Keith pointed at yet another pile of papers, atop which was a sheet of A4, on which was scrawled, in black Sharpie, the words ‘Love’s Labours Repaid’.

‘Pretty clear now, isn’t it? He even forgot the second apostrophe again. Moron.’

Keith resumed his frantic pacing.

‘Well now, let’s not jump to conclusions,’ began Hattie soothingly. ‘If it was someone upset about the pay issue, it could have been—’

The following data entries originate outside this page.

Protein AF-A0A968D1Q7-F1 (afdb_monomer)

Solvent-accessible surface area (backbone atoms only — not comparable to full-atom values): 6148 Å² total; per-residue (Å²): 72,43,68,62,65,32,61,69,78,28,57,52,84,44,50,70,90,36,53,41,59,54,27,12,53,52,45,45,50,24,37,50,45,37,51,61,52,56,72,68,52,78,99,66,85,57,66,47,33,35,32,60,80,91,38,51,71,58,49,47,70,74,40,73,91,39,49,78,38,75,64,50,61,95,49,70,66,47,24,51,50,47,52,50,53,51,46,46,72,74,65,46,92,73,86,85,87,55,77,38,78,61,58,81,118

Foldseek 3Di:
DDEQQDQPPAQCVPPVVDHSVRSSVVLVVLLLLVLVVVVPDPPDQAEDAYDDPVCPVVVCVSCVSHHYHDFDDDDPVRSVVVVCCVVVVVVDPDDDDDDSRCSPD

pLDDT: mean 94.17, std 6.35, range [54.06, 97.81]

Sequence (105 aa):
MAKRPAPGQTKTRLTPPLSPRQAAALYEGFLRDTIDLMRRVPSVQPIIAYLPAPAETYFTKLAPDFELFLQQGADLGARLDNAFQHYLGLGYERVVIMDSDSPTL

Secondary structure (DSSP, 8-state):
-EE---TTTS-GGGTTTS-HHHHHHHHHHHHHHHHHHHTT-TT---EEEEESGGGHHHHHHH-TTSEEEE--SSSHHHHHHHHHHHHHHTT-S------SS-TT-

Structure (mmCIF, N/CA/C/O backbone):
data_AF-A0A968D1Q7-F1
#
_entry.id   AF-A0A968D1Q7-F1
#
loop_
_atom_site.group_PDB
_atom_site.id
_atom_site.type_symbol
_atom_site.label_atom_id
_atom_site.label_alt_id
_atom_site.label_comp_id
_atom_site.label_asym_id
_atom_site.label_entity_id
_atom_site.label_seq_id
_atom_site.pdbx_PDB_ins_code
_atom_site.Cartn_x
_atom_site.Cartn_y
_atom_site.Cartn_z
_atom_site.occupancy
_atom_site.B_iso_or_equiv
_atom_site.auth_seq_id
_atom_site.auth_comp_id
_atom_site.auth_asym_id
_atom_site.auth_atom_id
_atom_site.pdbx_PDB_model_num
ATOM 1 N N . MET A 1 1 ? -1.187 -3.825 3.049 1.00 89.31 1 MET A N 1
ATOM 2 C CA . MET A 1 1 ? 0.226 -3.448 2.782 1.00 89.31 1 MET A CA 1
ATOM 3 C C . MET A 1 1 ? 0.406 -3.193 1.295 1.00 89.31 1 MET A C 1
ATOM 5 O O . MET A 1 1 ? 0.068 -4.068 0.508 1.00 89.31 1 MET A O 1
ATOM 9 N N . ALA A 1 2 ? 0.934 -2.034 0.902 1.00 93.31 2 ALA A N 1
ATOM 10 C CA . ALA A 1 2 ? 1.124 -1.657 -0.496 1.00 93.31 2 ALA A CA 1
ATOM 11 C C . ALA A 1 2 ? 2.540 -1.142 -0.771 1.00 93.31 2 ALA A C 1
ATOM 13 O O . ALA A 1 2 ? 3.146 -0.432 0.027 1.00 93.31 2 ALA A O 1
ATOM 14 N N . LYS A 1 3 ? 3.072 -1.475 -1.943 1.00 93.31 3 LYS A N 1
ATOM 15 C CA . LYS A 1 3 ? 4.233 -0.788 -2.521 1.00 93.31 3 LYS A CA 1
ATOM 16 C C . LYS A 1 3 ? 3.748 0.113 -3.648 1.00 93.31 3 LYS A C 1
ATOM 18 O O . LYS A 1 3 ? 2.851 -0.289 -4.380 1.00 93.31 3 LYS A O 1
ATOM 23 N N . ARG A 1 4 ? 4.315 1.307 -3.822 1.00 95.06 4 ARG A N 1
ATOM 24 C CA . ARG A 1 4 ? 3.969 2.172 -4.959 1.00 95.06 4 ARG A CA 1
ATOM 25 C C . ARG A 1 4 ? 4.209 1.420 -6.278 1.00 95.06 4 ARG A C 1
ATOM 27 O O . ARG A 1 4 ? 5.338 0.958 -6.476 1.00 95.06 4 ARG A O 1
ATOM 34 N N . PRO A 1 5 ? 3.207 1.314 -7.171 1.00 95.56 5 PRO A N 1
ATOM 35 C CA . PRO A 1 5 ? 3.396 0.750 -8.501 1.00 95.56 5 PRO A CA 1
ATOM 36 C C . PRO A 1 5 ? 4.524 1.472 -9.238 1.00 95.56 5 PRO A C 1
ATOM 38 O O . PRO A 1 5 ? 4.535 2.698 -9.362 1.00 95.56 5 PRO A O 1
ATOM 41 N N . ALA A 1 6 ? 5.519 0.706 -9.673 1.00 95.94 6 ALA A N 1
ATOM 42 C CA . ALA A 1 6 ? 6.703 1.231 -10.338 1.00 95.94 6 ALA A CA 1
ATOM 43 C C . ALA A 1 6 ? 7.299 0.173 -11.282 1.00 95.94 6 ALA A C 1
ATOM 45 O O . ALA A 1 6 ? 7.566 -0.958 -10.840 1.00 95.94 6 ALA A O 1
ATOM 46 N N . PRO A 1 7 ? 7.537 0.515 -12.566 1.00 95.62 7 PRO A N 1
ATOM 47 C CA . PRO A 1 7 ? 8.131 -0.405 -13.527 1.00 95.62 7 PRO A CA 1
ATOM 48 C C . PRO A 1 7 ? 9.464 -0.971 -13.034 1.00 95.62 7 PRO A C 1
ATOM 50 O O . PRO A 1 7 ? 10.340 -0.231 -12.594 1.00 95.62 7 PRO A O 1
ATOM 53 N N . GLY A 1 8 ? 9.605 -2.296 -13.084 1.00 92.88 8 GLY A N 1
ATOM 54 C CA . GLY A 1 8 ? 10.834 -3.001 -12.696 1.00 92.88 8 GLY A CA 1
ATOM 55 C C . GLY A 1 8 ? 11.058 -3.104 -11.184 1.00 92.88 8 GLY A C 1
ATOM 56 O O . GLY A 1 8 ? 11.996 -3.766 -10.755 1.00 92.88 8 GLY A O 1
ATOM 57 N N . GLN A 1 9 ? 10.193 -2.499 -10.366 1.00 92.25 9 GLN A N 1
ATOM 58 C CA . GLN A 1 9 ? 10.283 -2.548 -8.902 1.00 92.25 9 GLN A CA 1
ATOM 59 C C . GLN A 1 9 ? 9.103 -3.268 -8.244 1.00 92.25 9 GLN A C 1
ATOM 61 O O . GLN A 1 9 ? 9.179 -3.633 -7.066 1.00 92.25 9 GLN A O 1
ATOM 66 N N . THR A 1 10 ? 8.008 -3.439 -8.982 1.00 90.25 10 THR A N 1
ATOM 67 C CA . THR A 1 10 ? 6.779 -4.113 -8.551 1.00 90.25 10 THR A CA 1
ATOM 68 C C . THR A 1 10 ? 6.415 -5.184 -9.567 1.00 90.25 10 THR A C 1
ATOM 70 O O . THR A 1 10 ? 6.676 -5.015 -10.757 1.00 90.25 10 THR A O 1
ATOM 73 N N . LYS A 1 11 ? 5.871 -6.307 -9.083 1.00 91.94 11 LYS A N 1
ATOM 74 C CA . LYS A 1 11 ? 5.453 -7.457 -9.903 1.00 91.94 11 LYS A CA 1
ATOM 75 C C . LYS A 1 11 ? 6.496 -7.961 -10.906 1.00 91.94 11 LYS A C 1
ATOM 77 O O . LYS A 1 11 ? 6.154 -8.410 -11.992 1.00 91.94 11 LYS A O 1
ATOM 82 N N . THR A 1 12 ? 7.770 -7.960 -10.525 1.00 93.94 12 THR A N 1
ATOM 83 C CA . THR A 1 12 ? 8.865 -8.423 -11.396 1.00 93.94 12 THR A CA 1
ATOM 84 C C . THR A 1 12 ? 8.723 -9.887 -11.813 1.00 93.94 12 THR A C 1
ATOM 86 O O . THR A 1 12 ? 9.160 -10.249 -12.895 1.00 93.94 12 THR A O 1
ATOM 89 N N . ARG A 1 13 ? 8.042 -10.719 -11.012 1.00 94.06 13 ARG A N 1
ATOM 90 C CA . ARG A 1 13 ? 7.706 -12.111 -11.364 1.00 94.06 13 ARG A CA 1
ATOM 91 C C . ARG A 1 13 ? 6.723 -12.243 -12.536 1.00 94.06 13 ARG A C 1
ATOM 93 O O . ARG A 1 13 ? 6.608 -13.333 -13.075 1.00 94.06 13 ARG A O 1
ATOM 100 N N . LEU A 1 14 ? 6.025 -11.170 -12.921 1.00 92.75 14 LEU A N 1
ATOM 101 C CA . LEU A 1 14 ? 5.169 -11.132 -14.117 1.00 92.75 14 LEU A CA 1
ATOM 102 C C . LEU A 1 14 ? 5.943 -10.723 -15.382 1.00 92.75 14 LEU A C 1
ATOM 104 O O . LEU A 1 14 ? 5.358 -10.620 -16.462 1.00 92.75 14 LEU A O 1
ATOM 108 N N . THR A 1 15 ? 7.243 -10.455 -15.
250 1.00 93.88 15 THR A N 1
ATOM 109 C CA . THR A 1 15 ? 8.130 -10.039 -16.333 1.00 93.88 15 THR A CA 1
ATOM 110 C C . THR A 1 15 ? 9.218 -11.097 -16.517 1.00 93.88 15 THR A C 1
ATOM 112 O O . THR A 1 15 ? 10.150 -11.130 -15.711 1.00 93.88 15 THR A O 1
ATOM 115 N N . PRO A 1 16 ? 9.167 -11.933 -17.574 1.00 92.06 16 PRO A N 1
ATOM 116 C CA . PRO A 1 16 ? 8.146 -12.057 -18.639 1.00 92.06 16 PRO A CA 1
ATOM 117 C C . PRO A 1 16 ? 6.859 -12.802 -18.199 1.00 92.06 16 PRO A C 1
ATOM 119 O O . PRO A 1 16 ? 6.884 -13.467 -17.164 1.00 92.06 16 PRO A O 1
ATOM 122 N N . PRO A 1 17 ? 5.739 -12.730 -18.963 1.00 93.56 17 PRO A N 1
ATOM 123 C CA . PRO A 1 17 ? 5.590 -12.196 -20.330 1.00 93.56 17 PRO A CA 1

‘Who? The twitchy little sound assistant? You? Or, I don’t know, how about the obviously unstable, temperamental prima donna director who’s already explicitly threatened to nick it?’

‘I think he was just making a jo—’

‘Jesus H. Sondheim, I never should have let him anywhere near this place. As soon as he said he wanted to do Love’s Labour’s Lost I should have seen he was completely off his rocker. No one in their right minds would pick a sodding Shakespearean comedy in a theatre like this, especially not given where he’s coming from. And now he’s going to destroy the whole theatre.’

‘That’s a bit of an exaggeration, surely?’

Keith glared at Hattie.

‘Is it? Oh, great, I hadn’t realised. What with being the only person in the world who understands how this house runs and what keeps it ticking, it’s no wonder I misunderstood. Thanks for keeping me informed. For God’s sake, Hattie, I wouldn’t joke about this sort of thing. That mask is vital, vital, to the continued existence of this place.’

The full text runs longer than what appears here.